Make your won remineralising agent.
http://www.theplantedtank.co.uk/RO.htm

Though a lot of people just mix with tap water, as it will effectively halve you water cost mixing 50:50.

Just watch and be aware of costs. My water costs, just gone up, to £3.80 per 1000litres. This assuming a rather fanciful efficient RO unit of 1:5 (1 litre RO to 5 waste), that's 6 litre of water required per 1 litre RO, that's 6 * 3.80 /1000 -> 2.3p per litre. Unless you have a pump, you will of course be generally getting worse than this.

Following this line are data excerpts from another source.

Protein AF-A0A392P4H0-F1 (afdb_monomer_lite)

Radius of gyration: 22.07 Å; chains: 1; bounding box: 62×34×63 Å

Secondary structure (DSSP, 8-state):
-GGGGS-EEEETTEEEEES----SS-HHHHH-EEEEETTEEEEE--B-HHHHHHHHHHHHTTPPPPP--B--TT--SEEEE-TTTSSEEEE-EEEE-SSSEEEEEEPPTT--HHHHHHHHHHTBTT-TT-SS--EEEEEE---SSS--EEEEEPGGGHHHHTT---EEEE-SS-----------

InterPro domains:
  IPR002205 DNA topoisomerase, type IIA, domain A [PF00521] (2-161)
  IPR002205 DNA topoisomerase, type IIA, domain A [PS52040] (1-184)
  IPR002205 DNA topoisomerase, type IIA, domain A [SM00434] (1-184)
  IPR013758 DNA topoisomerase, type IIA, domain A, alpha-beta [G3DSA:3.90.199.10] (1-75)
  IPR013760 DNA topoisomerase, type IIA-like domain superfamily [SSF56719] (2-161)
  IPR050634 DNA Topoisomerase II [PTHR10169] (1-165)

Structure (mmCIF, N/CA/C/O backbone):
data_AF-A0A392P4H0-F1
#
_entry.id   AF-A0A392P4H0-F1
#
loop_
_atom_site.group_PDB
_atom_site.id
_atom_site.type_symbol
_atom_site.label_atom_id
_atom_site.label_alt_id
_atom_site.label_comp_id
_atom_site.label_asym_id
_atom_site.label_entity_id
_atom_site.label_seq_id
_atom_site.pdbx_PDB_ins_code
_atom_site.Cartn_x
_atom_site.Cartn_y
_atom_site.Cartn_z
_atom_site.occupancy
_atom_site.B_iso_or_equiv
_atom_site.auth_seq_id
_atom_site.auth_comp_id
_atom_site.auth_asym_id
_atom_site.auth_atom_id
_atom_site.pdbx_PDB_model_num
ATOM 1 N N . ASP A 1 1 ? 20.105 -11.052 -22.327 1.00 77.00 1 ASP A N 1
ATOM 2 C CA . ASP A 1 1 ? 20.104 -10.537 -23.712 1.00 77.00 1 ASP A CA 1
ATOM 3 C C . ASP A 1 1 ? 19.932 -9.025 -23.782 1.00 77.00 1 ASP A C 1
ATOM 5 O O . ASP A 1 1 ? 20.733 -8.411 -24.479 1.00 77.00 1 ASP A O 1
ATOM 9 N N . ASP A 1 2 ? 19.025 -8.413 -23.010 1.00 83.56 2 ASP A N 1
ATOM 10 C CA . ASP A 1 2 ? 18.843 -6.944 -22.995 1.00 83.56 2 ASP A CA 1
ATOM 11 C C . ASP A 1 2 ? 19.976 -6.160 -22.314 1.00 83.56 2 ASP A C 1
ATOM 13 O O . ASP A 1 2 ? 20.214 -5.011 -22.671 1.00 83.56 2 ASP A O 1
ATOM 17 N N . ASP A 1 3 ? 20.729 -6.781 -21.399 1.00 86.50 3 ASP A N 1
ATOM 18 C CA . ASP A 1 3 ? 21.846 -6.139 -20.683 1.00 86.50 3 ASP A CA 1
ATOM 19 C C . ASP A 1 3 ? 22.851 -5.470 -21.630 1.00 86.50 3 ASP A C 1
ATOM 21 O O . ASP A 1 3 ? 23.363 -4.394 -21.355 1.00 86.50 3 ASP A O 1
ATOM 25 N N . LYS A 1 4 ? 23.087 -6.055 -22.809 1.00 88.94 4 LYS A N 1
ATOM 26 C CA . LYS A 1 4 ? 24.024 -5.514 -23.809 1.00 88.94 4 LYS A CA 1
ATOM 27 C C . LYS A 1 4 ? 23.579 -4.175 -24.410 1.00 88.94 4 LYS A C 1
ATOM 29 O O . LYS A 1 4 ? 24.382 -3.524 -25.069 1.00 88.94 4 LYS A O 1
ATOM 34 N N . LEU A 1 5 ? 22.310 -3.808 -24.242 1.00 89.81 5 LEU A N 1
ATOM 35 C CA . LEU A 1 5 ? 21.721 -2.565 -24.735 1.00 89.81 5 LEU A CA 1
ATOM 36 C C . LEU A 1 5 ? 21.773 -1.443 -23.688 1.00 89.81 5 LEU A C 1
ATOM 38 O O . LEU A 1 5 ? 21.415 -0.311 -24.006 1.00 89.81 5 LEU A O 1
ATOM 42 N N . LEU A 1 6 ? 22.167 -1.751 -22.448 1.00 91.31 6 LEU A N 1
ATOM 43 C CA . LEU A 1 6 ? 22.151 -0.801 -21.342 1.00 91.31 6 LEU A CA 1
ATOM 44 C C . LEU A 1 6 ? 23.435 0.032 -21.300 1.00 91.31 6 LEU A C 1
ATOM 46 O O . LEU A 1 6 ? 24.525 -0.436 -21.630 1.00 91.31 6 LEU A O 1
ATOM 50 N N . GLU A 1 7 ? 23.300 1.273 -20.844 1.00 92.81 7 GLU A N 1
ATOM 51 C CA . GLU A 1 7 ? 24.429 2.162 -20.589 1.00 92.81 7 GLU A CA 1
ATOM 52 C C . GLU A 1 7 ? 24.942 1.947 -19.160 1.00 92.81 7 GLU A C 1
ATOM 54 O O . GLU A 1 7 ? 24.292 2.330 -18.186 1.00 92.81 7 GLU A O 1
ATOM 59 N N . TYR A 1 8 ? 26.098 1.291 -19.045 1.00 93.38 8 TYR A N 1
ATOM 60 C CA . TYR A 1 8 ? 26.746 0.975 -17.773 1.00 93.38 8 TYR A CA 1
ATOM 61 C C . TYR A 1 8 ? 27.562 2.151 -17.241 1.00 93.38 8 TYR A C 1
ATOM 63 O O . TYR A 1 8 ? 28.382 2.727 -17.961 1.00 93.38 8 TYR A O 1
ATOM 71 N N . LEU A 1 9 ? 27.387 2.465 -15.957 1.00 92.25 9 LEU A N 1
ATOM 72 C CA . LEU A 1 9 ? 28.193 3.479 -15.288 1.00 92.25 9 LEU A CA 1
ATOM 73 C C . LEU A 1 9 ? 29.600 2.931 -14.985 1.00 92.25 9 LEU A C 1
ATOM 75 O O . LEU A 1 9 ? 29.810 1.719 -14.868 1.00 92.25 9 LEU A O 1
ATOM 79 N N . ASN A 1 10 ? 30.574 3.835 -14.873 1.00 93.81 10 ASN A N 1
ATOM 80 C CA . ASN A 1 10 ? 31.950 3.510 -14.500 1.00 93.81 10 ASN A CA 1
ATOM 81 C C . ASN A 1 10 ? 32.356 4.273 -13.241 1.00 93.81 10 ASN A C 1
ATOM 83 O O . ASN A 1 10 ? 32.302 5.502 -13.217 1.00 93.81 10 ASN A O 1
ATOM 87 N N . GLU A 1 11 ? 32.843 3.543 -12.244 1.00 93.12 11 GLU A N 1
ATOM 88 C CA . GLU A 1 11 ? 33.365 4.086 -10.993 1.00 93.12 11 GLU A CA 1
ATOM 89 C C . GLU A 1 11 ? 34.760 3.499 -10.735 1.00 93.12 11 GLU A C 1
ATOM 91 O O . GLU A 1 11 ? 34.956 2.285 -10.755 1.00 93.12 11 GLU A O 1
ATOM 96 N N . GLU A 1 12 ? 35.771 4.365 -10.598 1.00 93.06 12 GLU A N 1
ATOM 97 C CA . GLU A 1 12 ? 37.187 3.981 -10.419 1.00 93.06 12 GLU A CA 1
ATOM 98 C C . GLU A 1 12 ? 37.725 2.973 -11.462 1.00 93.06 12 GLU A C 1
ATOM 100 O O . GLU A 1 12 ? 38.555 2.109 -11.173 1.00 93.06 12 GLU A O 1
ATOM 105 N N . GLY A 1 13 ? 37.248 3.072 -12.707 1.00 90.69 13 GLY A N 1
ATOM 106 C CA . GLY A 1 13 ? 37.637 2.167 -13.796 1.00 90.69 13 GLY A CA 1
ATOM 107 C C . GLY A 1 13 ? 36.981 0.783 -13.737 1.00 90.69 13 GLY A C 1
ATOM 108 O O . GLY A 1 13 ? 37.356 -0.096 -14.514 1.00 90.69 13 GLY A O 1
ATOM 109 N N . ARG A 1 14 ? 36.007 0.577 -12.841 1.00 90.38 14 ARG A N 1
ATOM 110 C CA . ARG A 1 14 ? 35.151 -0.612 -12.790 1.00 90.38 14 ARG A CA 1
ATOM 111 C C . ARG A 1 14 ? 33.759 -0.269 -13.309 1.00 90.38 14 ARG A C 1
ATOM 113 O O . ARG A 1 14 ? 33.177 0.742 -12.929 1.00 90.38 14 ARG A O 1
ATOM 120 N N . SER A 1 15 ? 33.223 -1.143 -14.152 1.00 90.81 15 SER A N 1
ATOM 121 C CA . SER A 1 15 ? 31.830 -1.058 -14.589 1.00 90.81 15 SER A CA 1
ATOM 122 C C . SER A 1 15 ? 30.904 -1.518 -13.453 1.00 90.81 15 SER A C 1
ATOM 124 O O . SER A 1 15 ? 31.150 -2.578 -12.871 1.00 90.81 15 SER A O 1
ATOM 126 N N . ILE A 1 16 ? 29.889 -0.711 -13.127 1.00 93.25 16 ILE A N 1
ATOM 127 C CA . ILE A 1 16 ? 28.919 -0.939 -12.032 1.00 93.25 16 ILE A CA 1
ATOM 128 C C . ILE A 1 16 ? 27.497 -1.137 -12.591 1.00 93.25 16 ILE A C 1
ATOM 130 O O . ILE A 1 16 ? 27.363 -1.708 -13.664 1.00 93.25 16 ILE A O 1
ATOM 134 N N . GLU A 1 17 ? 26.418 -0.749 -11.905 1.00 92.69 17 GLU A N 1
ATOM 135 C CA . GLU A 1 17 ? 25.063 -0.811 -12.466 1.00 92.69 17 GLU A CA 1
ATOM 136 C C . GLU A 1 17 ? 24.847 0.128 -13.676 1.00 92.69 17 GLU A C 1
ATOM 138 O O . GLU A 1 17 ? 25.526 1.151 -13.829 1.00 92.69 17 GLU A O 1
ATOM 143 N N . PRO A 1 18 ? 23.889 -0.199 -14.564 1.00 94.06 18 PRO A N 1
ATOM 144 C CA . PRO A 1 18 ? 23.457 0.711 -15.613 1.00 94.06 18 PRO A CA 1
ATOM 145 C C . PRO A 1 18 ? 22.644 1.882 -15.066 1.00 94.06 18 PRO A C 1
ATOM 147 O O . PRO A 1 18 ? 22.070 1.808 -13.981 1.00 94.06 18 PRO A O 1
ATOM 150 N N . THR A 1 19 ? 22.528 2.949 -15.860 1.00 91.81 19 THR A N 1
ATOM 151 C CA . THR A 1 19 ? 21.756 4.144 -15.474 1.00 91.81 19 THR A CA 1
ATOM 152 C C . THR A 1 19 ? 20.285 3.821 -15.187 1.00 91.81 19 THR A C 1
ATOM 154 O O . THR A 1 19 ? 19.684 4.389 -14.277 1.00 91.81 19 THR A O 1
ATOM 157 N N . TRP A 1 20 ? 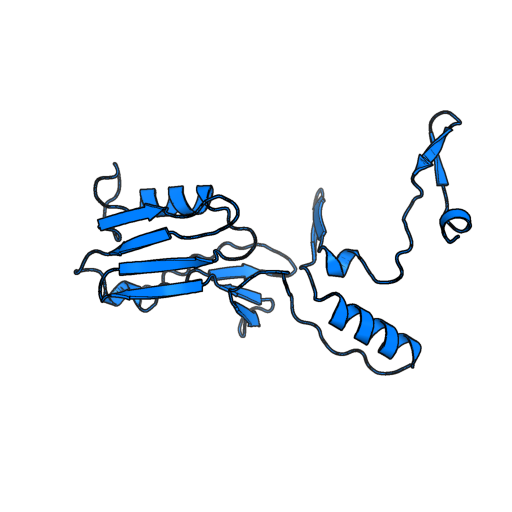19.704 2.883 -15.936 1.00 90.38 20 TRP A N 1
ATOM 158 C CA . TRP A 1 20 ? 18.415 2.261 -15.640 1.00 90.38 20 TRP A CA 1
ATOM 159 C C . TRP A 1 20 ? 18.299 0.910 -16.347 1.00 90.38 20 TRP A C 1
ATOM 161 O O . TRP A 1 20 ? 18.905 0.672 -17.392 1.00 90.38 20 TRP A O 1
ATOM 171 N N . TYR A 1 21 ? 17.461 0.035 -15.796 1.00 91.06 21 TYR A N 1
ATOM 172 C CA . TYR A 1 21 ? 17.054 -1.208 -16.450 1.00 91.06 21 TYR A CA 1
ATOM 173 C C . TYR A 1 21 ? 15.811 -0.986 -17.316 1.00 91.06 21 TYR A C 1
ATOM 175 O O . TYR A 1 21 ? 15.008 -0.089 -17.051 1.00 91.06 21 TYR A O 1
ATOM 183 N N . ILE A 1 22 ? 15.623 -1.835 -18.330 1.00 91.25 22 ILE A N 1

So a booster pump can work out very good value for money bringing RO units efficiency to probably 1:3 or better.

Oh, and if you don't have a fourth DI unit, remember to dechlorinate (& possible de-ammonia) the resulting RO water with suitable dechlorinator, as RO units are not guaranteed to remove chlorine or chloramine, unless you have a "tip top condition" dechlorinating pre-filter.


----------



## akbar19942k10 (14 May 2018)

ian_m said:


> Make your won remineralising agent.
> http://www.theplantedtank.co.uk/RO.htm
> 
> Though a lot of people just mix with tap water, as it will effectively halve you water cost mixing 50:50.
> ...



Some sound advide there Ian, much appreciated!

Could I get away without re-mineralising and mixing tapwater without using a DI unit on the RO system or do I still need to cut it with tap water/ re-mineralise regardless of having a DI unit or not?


----------



## ian_m (14 May 2018)

If you are mixing with tap water you will still need to add dechlorinator, but re-mineralising is no longer needed and arguably a DI unit is no longer strictly necessary.


----------



## akbar19942k10 (20 May 2018)

So if were to not use a DI chamber in the RO unit can't i just use straight RO instead of mixing with tap water since there will still be minerals in the water as i'm not using DI?


----------



## ian_m (20 May 2018)

akbar19942k10 said:


> So if were to not use a DI chamber in the RO unit can't i just use straight RO instead of mixing with tap water since there will still be minerals in the water as i'm not using DI?


No the DI unit removes the last traces of minerals let through by the RO unit (and can remove chlorine and ammonia, if your prefilter is poor/used and membrane is failing).

So you still need to mix RO with or without DI unit with tap water (or reminerlising agents).


----------